Behind Peter Green's Not-So-Shocking Exit from Fleetwood Mac

Peter Green in 1969. John McVie is in the background
Photo Credit
Michael Putland/Getty Images

On April 11, 1970, Fleetwood Mac co-founder Peter Green made an announcement in New Musical Express: he was leaving his band.

Although Peter Green’s Fleetwood Mac featuring Jeremy Spencer may have had a slightly unwieldy name when they first started out, once they shortened it to just plain ol’ Fleetwood Mac, they quickly found success. Among their hit singles: “Black Magic Woman” (later to become a much bigger hit when covered by Santana), “Albatross,” “Oh Well,” “Man of the World,” and “The Green Manalishi (with the Two Prong Crown),” with “Oh Well” and “Man of the World” both hitting No. 2 in the U.K. and “Albatross” actually topping the country's singles chart.

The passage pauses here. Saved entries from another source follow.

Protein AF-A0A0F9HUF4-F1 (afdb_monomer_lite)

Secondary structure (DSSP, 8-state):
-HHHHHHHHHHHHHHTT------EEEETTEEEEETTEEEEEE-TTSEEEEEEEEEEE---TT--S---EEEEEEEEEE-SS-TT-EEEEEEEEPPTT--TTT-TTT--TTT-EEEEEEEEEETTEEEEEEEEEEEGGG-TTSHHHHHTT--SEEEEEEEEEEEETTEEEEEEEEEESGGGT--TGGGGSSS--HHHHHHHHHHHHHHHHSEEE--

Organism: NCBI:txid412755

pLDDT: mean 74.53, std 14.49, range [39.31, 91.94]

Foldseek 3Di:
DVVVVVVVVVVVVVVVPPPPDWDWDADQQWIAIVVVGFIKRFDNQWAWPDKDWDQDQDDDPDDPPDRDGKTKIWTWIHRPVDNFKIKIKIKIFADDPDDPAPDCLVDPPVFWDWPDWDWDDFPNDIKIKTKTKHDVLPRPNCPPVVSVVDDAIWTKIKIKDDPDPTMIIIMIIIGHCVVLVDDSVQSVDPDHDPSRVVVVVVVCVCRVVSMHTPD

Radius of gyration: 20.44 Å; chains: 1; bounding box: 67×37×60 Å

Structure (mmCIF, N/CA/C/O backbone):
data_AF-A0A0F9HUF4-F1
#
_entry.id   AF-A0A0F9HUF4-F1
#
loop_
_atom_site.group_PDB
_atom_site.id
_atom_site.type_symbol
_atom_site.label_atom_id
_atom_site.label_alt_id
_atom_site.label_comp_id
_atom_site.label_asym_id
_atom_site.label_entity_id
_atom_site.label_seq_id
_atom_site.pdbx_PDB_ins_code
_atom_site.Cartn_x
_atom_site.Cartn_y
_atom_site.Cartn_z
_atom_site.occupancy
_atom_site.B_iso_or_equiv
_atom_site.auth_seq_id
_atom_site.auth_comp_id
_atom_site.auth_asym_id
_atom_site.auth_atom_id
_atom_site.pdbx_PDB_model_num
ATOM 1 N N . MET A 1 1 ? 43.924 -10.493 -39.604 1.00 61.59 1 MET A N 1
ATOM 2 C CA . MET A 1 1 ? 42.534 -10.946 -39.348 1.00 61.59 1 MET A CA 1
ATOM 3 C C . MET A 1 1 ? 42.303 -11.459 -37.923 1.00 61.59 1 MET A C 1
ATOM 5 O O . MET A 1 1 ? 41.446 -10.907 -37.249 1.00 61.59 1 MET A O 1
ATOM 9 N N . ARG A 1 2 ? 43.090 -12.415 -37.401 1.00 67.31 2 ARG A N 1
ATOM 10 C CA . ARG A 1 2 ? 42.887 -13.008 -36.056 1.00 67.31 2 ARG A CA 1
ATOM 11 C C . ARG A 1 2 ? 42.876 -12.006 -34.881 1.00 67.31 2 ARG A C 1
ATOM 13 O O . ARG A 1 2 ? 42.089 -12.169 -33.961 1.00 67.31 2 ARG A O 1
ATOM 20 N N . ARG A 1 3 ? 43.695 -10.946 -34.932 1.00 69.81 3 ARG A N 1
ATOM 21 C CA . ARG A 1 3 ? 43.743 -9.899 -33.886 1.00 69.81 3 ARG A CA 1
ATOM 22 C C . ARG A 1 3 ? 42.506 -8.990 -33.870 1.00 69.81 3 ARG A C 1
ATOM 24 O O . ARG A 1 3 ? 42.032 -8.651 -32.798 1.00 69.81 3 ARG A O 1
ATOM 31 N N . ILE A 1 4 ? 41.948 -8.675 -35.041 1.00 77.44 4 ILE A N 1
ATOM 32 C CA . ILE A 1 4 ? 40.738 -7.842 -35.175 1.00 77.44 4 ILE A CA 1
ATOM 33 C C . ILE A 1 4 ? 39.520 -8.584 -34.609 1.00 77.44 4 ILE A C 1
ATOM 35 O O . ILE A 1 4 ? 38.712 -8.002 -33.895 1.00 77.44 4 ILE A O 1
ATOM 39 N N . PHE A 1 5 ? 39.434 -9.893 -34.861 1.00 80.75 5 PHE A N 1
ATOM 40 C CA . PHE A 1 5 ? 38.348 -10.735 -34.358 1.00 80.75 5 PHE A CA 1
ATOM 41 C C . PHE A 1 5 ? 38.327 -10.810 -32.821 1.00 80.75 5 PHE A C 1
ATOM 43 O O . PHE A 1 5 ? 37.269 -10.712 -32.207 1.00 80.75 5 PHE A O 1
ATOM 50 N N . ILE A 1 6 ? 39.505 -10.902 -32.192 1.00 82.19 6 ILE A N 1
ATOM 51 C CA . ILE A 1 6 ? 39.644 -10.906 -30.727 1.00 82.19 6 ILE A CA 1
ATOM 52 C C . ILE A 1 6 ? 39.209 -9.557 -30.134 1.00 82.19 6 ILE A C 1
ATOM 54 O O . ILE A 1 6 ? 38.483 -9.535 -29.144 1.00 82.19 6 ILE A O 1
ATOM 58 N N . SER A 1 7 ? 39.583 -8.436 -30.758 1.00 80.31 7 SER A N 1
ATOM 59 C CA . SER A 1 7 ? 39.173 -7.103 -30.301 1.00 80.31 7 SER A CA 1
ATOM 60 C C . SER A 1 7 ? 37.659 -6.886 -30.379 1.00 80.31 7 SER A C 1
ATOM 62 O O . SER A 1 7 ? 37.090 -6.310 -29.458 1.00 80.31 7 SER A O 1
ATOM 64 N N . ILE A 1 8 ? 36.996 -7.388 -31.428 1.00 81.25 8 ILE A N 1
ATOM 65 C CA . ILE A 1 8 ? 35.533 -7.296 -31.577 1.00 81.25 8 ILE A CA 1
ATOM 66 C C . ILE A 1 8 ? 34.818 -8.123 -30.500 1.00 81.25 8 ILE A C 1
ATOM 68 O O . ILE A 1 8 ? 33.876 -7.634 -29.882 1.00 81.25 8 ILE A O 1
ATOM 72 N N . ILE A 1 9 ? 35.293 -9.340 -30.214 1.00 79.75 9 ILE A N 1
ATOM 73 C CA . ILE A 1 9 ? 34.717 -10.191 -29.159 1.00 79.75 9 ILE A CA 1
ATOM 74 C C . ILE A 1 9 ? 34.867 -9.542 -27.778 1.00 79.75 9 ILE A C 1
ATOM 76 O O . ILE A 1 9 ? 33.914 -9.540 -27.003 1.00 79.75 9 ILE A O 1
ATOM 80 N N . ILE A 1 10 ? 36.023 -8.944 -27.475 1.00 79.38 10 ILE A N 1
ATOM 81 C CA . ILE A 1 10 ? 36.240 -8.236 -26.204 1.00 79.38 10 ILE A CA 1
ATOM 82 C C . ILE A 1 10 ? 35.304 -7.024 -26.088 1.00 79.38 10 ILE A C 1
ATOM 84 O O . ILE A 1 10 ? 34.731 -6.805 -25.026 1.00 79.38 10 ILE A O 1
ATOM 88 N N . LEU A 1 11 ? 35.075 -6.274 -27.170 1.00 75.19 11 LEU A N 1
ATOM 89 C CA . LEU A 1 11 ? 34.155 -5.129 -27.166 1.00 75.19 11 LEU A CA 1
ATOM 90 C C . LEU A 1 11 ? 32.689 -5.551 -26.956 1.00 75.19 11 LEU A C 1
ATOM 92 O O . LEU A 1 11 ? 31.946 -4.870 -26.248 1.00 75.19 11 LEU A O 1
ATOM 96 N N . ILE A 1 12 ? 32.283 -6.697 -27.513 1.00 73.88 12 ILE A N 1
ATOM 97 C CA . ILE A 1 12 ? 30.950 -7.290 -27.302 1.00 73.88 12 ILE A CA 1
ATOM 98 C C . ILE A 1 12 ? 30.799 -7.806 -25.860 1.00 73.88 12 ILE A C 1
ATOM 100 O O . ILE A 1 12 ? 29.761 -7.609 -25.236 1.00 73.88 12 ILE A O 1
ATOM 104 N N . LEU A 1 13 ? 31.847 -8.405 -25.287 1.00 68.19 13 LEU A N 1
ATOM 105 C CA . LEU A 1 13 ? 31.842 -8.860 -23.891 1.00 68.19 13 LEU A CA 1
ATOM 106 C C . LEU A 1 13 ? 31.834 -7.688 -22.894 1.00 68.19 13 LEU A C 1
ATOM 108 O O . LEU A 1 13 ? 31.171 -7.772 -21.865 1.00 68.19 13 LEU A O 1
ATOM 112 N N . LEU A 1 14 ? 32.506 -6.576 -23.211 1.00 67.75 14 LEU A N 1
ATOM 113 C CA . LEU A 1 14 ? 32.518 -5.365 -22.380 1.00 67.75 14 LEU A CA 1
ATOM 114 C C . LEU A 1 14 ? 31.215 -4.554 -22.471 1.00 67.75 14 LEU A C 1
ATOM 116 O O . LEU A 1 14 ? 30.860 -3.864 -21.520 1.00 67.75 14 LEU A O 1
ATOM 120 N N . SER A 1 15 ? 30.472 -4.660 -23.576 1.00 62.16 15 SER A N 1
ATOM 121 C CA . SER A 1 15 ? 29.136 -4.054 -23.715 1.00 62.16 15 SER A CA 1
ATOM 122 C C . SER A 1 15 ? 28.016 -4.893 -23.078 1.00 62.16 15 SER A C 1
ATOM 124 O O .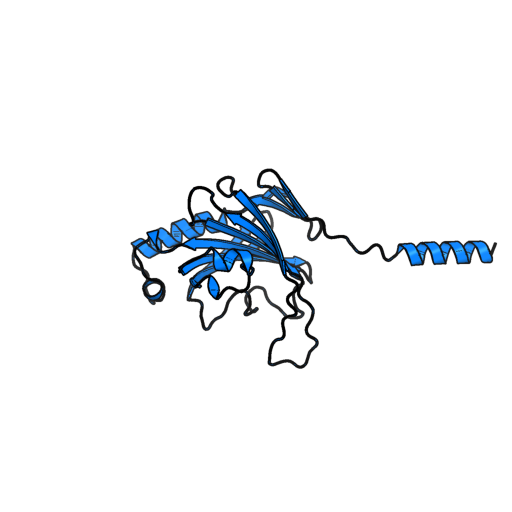 SER A 1 15 ? 26.900 -4.402 -22.914 1.00 62.16 15 SER A O 1
ATOM 126 N N . GLY A 1 16 ? 28.315 -6.124 -22.644 1.00 50.56 16 GLY A N 1
ATOM 127 C CA . GLY A 1 16 ? 27.363 -7.063 -22.039 1.00 50.56 16 GLY A CA 1
ATOM 128 C C . GLY A 1 16 ? 26.925 -6.756 -20.599 1.00 50.56 16 GLY A C 1
ATOM 129 O O . GLY A 1 16 ? 26.012 -7.410 -20.102 1.00 50.56 16 GLY A O 1
ATOM 130 N N . CYS A 1 17 ? 27.511 -5.756 -19.934 1.00 53.28 17 CYS A N 1
ATOM 131 C CA . CYS A 1 17 ? 27.127 -5.326 -18.582 1.00 53.28 17 CYS A CA 1
ATOM 132 C C . CYS A 1 17 ? 26.447 -3.948 -18.581 1.00 53.28 17 CYS A C 1
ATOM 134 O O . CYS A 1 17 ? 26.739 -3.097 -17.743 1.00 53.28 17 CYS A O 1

READ MORE: Fleetwood Mac's First Hit Served Them "Well"

Unfortunately, Green didn’t handle the band’s success terribly well. In fact, it would be fair to say that he just handled it terribly.

Taking large doses of LSD on an all-too-regular basis, Green grew a beard, started wearing robes and a crucifix, and was starting to get a little freaked out about the amount of money that the band was earning, recommending to his bandmate Mick Fleetwood that they should give it away. (Fleetwood has said that he responded to Green, “Well, you can do it, I don’t wanna do that, and that doesn’t make me a bad person.”) After attending a party at a commune in Munich, Germany in late March 1970, Green refused to leave the commune, and it took Fleetwood and two of the Mac’s roadies to retrieve him.

Given these changes in Green, his announcement of his imminent departure from Fleetwood Mac was somewhat less surprising than it might otherwise have been.

In the NME interview, Green cited his predominant reason for leaving as a desire for change, explaining, “I want to change my whole life, really, because I don’t want to be at all a part of the conditioned world and as much as possible I am getting out of it.”

He had another complaint on deck as well: the change in the musical dynamic within the band.

“I was cut down by being a third of the group’s front line,” said Green. “That was quite fun when it started, but after a while I felt I couldn’t get into anything because after a couple of numbers I would have to step back to let the others have their chance. I want to get 100 percent into music. I want to do lots of jamming with different groups and musicians.”

That plan didn’t come to fruition as well as Green might have intended, unfortunately: aside from a few moments here and there, including appearances on Pete Bardens’ solo album The Answer, the jam album The End of the Game, and a few other moments of note here and there, Green’s life was mostly overwhelmed by his drug use and his mental illness, which would soon come to be diagnosed as schizophrenia.

Post-diagnosis, Green eventually managed to make somewhat of a comeback, thankfully, returning to music and eventually starting the Peter Green Splinter Group, a musical entity which released several albums during the 1990s and early 2000s, but perhaps his most high-profile collaboration of his later career came in 2002, when he contributed to Peter Gabriel’s Up album. Alas, Green died in 2020 at the age of 73, but when he did, he was remembered just as one might reasonably expect: as a founding member of Fleetwood Mac.